Frequently asked questions
- How long is the ST3 Plastic Surgery interview?
- It is a single 30-minute panel interview, delivered on Qpercom, split into three timed 10-minute sections: an OSCE and communication block (consent + a “call the boss” communication station), two clinical scenarios, and a structured interview.
- What stations are in the ST3 plastics interview?
- Four station types across the 30 minutes: a consent station (explaining an operation to a patient), a communication / “call the boss” station (phoning the on-call consultant), two clinical scenarios (working up a case), and a structured interview (2–3 questions on themes like audit, research, leadership and ethics).
- How is the ST3 plastics interview scored?
- Each station is marked on the national selection 0–5 scale: 0 No evidence, 1 Poor, 2 Below average, 3 Average, 4 Good, 5 Outstanding. A 3 meets the standard expected for ST3 entry (appointable). Anything clinically unsafe — a missed emergency, an unsafe plan, or a failure to escalate — is capped at 0–1 regardless of the rest. The stations contribute 80% of the overall score (OSCE 30%, clinical 25%, structured 25%); your portfolio makes up the other 20%.
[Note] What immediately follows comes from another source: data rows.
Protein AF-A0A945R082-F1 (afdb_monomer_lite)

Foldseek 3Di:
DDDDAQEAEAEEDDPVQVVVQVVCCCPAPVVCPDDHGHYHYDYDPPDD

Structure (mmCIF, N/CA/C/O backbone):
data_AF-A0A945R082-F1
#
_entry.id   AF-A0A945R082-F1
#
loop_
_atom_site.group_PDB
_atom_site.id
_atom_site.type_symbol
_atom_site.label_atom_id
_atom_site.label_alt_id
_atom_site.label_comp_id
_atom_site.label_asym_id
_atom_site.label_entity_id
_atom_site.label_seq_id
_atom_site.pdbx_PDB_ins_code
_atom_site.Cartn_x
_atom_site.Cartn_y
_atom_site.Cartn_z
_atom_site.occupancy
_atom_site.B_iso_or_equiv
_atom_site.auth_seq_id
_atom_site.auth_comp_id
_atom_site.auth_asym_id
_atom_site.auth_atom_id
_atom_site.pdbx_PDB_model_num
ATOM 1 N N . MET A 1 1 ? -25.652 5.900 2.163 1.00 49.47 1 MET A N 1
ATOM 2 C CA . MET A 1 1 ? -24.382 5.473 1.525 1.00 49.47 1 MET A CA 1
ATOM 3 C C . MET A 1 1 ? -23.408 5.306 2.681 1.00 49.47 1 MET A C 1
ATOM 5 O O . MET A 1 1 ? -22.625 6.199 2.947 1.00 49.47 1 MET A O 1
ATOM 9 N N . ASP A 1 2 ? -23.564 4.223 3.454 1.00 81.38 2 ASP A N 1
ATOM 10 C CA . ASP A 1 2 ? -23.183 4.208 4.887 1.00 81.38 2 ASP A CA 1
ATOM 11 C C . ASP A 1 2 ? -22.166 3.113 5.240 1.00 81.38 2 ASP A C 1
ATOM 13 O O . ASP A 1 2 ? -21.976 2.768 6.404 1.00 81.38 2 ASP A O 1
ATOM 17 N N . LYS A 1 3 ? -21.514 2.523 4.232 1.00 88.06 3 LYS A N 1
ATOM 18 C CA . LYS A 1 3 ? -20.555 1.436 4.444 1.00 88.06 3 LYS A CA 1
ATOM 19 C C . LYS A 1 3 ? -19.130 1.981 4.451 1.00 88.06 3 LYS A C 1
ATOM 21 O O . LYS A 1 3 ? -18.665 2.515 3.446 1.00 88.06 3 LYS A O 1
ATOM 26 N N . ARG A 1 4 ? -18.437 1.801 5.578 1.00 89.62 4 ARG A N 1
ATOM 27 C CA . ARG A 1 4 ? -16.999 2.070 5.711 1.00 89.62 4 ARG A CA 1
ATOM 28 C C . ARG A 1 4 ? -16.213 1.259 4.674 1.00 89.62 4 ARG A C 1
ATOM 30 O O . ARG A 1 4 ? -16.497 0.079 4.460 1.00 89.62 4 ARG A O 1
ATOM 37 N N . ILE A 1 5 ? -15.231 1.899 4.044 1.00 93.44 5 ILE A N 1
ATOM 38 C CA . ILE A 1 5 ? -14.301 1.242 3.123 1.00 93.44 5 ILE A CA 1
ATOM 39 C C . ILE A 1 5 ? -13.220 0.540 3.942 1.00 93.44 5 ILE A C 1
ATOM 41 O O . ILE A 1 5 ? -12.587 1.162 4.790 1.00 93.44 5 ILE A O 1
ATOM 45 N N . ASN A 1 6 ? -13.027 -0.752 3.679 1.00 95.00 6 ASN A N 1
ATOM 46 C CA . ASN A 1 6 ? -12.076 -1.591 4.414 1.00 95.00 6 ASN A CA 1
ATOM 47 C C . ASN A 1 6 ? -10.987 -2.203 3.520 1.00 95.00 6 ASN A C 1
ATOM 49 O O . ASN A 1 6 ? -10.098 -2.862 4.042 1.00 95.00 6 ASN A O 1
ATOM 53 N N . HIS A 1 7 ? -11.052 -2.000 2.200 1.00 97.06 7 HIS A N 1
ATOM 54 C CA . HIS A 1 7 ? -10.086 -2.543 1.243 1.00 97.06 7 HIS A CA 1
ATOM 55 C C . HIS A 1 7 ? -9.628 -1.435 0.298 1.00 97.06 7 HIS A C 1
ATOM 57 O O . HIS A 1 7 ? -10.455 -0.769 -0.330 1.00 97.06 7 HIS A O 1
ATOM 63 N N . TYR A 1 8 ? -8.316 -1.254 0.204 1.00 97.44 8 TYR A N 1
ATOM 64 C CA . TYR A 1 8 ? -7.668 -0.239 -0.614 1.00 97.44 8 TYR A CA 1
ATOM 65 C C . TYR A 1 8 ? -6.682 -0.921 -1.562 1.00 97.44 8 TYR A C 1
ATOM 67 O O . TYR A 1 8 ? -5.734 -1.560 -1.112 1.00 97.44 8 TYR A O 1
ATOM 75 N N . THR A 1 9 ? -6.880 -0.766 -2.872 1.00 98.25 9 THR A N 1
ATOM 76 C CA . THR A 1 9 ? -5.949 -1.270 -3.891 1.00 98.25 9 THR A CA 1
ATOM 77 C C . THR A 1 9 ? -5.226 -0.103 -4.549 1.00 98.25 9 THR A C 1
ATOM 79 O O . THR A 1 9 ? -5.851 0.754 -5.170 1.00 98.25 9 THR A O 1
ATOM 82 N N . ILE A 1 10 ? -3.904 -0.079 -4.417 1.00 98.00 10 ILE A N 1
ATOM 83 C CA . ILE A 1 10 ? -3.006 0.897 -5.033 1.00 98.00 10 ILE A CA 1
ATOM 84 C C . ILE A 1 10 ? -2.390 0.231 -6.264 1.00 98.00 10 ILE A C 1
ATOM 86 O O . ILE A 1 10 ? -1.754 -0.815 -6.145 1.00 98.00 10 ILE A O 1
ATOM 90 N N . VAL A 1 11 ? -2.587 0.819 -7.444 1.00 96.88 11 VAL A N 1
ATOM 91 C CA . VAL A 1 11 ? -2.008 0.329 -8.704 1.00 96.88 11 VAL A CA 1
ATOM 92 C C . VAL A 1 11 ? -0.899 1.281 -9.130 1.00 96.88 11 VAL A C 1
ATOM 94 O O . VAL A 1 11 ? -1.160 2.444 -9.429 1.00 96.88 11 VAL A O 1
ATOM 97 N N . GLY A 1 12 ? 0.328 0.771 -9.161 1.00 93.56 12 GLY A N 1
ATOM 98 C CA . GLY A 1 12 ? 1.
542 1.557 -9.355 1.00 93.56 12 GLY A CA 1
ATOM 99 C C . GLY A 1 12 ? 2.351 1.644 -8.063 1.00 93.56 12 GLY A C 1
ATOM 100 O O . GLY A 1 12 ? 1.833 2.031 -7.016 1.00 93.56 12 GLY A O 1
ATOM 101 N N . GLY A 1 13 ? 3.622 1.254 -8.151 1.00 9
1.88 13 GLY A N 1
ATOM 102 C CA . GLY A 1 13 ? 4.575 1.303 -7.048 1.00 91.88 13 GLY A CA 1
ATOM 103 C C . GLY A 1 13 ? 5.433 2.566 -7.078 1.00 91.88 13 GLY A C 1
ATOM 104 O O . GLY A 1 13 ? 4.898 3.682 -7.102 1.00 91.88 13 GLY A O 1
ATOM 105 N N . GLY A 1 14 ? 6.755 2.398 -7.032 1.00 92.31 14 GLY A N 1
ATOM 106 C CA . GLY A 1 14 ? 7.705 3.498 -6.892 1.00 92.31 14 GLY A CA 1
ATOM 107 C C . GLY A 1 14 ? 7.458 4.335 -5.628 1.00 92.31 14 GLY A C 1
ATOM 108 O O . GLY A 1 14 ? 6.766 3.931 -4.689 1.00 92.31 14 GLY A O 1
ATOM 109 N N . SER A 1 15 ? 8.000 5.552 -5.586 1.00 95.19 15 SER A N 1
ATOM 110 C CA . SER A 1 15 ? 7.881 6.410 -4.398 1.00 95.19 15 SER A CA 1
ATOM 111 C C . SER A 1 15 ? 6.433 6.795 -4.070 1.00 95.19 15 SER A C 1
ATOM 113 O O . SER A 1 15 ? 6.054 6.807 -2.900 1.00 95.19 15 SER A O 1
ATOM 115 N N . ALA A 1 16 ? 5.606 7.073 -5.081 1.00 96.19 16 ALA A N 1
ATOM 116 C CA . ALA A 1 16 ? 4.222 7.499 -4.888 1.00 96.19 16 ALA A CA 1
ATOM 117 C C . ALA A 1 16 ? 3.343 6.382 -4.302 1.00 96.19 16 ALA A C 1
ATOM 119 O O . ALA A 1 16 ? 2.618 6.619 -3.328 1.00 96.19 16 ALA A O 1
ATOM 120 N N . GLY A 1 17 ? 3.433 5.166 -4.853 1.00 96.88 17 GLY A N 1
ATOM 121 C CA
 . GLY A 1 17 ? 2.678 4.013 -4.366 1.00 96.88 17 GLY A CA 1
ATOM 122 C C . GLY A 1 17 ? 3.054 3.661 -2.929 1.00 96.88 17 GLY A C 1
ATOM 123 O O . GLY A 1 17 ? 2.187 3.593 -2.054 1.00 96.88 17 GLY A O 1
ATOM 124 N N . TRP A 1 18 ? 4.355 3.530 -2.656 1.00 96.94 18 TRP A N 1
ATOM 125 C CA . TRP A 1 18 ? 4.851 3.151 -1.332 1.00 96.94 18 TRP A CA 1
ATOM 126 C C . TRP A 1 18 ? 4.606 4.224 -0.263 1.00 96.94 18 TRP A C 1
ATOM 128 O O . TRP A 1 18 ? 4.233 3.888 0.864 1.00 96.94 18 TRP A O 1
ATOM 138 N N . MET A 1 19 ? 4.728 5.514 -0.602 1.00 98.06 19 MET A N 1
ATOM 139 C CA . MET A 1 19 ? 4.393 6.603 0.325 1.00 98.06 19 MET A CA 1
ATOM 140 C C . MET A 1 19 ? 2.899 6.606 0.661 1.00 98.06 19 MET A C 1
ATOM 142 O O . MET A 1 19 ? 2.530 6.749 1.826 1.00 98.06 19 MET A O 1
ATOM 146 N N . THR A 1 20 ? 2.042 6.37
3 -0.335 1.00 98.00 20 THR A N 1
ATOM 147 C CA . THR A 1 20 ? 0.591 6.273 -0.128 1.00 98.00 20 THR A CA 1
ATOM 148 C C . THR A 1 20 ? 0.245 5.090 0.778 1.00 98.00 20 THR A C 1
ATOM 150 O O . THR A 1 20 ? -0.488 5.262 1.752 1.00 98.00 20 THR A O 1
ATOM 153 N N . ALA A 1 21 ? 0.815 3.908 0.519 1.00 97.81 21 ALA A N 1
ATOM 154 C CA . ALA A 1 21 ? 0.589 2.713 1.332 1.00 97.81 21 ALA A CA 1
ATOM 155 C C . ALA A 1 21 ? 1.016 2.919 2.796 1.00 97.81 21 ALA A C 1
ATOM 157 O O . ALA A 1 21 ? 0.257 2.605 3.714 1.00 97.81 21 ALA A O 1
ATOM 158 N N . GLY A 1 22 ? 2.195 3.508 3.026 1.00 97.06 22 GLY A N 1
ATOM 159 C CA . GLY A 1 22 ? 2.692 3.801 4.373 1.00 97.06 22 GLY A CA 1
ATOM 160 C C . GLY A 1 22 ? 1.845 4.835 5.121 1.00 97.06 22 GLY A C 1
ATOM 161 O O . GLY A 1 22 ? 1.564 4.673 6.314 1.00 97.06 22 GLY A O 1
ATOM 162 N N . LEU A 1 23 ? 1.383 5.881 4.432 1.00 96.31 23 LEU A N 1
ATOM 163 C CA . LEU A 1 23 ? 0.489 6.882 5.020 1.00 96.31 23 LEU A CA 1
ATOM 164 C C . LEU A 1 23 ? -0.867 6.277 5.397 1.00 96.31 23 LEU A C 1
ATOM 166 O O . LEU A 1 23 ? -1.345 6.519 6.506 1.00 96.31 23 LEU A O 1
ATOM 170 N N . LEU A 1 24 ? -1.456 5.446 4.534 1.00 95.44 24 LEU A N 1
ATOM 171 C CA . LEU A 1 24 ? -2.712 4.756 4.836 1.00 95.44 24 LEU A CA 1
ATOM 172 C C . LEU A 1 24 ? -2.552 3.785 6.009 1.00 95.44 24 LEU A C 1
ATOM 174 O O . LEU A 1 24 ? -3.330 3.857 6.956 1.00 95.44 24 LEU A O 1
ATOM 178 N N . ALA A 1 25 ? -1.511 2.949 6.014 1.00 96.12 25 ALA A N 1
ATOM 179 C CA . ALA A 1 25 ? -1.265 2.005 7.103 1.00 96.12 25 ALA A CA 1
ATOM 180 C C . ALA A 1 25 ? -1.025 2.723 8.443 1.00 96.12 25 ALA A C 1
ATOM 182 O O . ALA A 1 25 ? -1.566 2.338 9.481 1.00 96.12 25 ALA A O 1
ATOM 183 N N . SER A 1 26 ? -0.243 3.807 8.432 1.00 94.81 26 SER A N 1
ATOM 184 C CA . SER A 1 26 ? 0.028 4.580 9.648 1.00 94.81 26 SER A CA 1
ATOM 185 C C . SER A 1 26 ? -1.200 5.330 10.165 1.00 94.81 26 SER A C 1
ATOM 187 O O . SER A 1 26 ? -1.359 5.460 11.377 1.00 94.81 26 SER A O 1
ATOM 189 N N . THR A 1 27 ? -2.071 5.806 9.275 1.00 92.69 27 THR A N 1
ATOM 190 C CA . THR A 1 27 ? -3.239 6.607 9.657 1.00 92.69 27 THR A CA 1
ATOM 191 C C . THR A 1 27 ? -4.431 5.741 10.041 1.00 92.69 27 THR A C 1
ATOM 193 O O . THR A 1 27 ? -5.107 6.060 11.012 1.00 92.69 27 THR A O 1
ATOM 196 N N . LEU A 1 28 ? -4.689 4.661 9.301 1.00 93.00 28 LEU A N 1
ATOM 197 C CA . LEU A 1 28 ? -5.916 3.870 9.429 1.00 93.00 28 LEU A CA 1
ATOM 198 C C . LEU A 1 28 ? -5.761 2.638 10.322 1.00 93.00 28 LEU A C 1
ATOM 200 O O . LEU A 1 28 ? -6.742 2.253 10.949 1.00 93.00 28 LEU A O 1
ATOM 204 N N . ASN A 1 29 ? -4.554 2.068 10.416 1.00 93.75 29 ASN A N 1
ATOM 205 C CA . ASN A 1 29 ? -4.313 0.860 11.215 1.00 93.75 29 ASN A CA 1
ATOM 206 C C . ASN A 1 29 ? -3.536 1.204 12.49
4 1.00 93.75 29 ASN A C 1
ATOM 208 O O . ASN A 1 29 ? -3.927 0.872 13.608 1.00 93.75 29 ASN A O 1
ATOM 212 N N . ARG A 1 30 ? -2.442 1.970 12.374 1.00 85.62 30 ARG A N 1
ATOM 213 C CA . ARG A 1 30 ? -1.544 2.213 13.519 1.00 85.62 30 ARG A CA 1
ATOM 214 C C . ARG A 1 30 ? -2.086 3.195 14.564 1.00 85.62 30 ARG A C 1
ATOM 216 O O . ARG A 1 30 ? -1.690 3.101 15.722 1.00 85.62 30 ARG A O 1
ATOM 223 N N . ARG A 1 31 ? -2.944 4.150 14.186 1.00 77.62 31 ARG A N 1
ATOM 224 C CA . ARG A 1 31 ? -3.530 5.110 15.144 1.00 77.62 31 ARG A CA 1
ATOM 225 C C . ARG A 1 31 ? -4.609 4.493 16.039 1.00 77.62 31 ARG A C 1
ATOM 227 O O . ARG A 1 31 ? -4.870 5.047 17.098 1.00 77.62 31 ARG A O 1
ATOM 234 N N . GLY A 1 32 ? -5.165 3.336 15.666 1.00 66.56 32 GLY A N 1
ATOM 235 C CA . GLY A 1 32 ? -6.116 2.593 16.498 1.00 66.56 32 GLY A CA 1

- What is the “call the boss” station?
- You play the on-call registrar phoning the on-call consultant about an acute case. The panellist plays the consultant receiving the call. You are assessed on a clear, structured handover — introduction, history, examination, investigations planned, and a management plan — ending in a specific ask. Expect the “consultant” to push back and make you justify your plan.
- When are ST3 Plastic Surgery interviews held?
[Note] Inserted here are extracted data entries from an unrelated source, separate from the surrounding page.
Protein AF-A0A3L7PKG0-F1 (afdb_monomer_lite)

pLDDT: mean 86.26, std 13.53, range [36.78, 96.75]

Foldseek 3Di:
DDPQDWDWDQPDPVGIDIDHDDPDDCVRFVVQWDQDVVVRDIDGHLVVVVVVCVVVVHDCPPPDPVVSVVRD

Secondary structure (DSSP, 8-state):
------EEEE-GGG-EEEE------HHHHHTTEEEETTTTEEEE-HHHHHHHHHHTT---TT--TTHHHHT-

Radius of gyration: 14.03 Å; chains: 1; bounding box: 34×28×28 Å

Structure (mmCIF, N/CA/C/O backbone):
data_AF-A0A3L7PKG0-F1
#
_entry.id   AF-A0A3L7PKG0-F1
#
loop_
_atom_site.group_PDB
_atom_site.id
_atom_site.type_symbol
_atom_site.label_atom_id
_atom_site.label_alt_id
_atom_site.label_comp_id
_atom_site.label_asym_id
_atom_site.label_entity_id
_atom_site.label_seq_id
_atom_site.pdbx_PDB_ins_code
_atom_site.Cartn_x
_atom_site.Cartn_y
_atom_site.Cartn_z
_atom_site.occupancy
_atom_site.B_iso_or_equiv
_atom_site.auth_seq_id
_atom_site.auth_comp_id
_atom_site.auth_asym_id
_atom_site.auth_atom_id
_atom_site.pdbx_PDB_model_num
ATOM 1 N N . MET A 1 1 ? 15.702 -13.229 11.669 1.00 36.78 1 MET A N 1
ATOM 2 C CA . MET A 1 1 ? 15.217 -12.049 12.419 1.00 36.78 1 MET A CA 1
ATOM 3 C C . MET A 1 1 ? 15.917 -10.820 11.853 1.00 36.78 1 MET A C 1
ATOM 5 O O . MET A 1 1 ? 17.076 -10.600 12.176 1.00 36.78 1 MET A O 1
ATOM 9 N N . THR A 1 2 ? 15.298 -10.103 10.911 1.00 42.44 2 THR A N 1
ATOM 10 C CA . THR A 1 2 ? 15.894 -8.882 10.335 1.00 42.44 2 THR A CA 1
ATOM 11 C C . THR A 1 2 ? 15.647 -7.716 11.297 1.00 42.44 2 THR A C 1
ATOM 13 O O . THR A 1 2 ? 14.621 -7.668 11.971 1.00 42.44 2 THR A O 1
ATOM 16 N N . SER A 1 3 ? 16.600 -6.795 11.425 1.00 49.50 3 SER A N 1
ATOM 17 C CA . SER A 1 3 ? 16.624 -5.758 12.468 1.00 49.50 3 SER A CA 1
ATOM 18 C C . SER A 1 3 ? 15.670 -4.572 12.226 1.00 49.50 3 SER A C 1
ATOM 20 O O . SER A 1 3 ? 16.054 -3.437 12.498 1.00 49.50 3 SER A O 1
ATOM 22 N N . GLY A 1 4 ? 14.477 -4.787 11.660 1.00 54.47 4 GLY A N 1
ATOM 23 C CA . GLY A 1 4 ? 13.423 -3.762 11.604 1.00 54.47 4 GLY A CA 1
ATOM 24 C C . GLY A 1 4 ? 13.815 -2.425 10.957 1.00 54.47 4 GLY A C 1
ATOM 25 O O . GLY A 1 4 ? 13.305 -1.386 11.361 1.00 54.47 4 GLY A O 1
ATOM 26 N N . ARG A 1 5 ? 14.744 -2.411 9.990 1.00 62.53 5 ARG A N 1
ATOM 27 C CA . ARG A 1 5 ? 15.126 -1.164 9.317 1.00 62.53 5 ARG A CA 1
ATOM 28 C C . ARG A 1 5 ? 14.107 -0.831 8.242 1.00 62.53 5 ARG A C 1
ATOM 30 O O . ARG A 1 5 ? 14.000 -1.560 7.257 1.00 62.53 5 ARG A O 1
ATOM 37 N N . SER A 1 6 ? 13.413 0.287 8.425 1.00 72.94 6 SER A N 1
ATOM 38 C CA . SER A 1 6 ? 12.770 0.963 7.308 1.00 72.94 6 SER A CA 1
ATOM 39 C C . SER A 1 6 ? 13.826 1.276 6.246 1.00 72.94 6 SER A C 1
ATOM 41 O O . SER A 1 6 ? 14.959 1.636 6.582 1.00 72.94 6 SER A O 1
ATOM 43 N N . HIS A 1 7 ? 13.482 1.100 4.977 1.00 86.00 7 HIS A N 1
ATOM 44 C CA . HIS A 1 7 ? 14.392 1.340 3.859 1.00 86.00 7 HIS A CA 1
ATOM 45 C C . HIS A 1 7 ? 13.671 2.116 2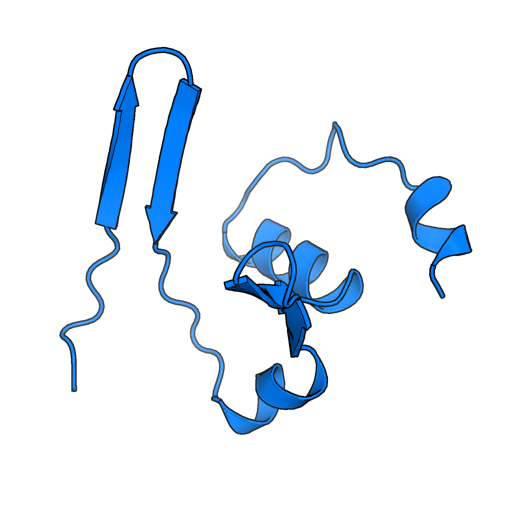.768 1.00 86.00 7 HIS A C 1
ATOM 47 O O . HIS A 1 7 ? 12.497 1.869 2.515 1.00 86.00 7 HIS A O 1
ATOM 53 N N . VAL A 1 8 ? 14.374 3.044 2.129 1.00 90.50 8 VAL A N 1
ATOM 54 C CA . VAL A 1 8 ? 13.842 3.837 1.023 1.00 90.50 8 VAL A CA 1
ATOM 55 C C . VAL A 1 8 ? 14.674 3.530 -0.208 1.00 90.50 8 VAL A C 1
ATOM 57 O O . VAL A 1 8 ? 15.894 3.692 -0.185 1.00 90.50 8 VAL A O 1
ATOM 60 N N . VAL A 1 9 ? 14.011 3.073 -1.263 1.00 92.50 9 VAL A N 1
ATOM 61 C CA . VAL A 1 9 ? 14.602 2.877 -2.583 1.00 92.50 9 VAL A CA 1
ATOM 62 C C . VAL A 1 9 ? 14.272 4.100 -3.423 1.00 92.50 9 VAL A C 1
ATOM 64 O O . VAL A 1 9 ? 13.099 4.420 -3.616 1.00 92.50 9 VAL A O 1
ATOM 67 N N . ASP A 1 10 ? 15.303 4.778 -3.919 1.00 93.62 10 ASP A N 1
ATOM 68 C CA . ASP A 1 10 ? 15.148 5.896 -4.843 1.00 93.62 10 ASP A CA 1
ATOM 69 C C . ASP A 1 10 ? 14.929 5.387 -6.273 1.00 93.62 10 ASP A C 1
ATOM 71 O O . ASP A 1 10 ? 15.731 4.615 -6.801 1.00 93.62 10 ASP A O 1
ATOM 75 N N . CYS A 1 11 ? 13.820 5.796 -6.888 1.00 95.12 11 CYS A N 1
ATOM 76 C CA . CYS A 1 11 ? 13.454 5.460 -8.260 1.00 95.12 11 CYS A CA 1
ATOM 77 C C . CYS A 1 11 ? 13.679 6.643 -9.223 1.00 95.12 11 CYS A C 1
ATOM 79 O O . CYS A 1 11 ? 13.147 6.645 -10.336 1.00 95.12 11 CYS A O 1
ATOM 81 N N . GLY A 1 12 ? 14.456 7.653 -8.818 1.00 95.62 12 GLY A N 1
ATOM 82 C CA . GLY A 1 12 ? 14.774 8.831 -9.617 1.00 95.62 12 GLY A CA 1
ATOM 83 C C . G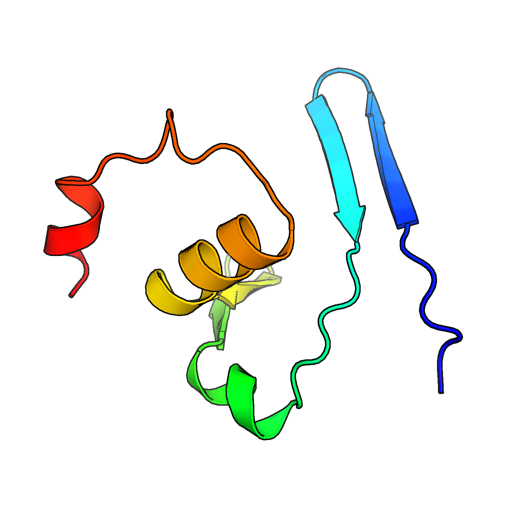LY A 1 12 ? 13.523 9.650 -9.924 1.00 95.62 12 GLY A C 1
ATOM 84 O O . GLY A 1 12 ? 12.776 10.041 -9.032 1.00 95.62 12 GLY A O 1
ATOM 85 N N . ASN A 1 13 ? 13.249 9.871 -11.209 1.00 96.06 13 ASN A N 1
ATOM 86 C CA . ASN A 1 13 ? 12.124 10.704 -11.652 1.00 96.06 13 ASN A CA 1
ATOM 87 C C . ASN A 1 13 ? 10.736 10.102 -11.355 1.00 96.06 13 ASN A C 1
ATOM 89 O O . ASN A 1 13 ? 9.729 10.771 -11.572 1.00 96.06 13 ASN A O 1
ATOM 93 N N . TYR A 1 14 ? 10.669 8.852 -10.890 1.00 93.69 14 TYR A N 1
ATOM 94 C CA . TYR A 1 14 ? 9.419 8.144 -10.602 1.00 93.69 14 TYR A CA 1
ATOM 95 C C . TYR A 1 14 ? 9.059 8.124 -9.107 1.00 93.69 14 TYR A C 1
ATOM 97 O O . TYR A 1 14 ? 8.030 7.560 -8.738 1.00 93.69 14 TYR A O 1
ATOM 105 N N . GLY A 1 15 ? 9.882 8.738 -8.247 1.00 92.81 15 GLY A N 1
ATOM 106 C CA . GLY A 1 15 ? 9.651 8.825 -6.804 1.00 92.81 15 GLY A CA 1
ATOM 107 C C . GLY A 1 15 ? 10.435 7.788 -6.001 1.00 92.81 15 GLY A C 1
ATOM 108 O O . GLY A 1 15 ? 11.566 7.452 -6.346 1.00 92.81 15 GLY A O 1
ATOM 109 N N . HIS A 1 16 ? 9.847 7.293 -4.908 1.00 92.69 16 HIS A N 1
ATOM 110 C CA . HIS A 1 16 ? 10.523 6.402 -3.963 1.00 92.69 16 HIS A CA 1
ATOM 111 C C . HIS A 1 16 ? 9.628 5.238 -3.530 1.00 92.69 16 HIS A C 1
ATOM 113 O O . HIS A 1 16 ? 8.414 5.395 -3.389 1.00 92.69 16 HIS A O 1
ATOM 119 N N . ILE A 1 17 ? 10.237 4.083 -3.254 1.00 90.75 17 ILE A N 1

- For UK surgical specialty recruitment, applications typically open in November, with interviews held around February–March. Exact dates change each cycle, so confirm them on the official national recruitment portal for your year of entry.
- How should I prepare for the ST3 plastics interview?
- Rehearse out loud, under the real 5-minute clock, in the actual station format — not just reading notes. Practise recognising emergencies and escalating, working cases systematically (assessment → investigations → management), and structuring answers with named frameworks (ATLS, EMSB for burns, the reconstructive ladder). Then get feedback against the marking criteria and fix the specific gaps.
Sources. This guide is based on the published UK ST3 Plastic Surgery person specification and the national selection marking scheme (HEE national recruitment), and reflects the station format Reviva models. It is educational and for interview preparation — always confirm the current format, dates, and marking against the official national recruitment portal for your cycle.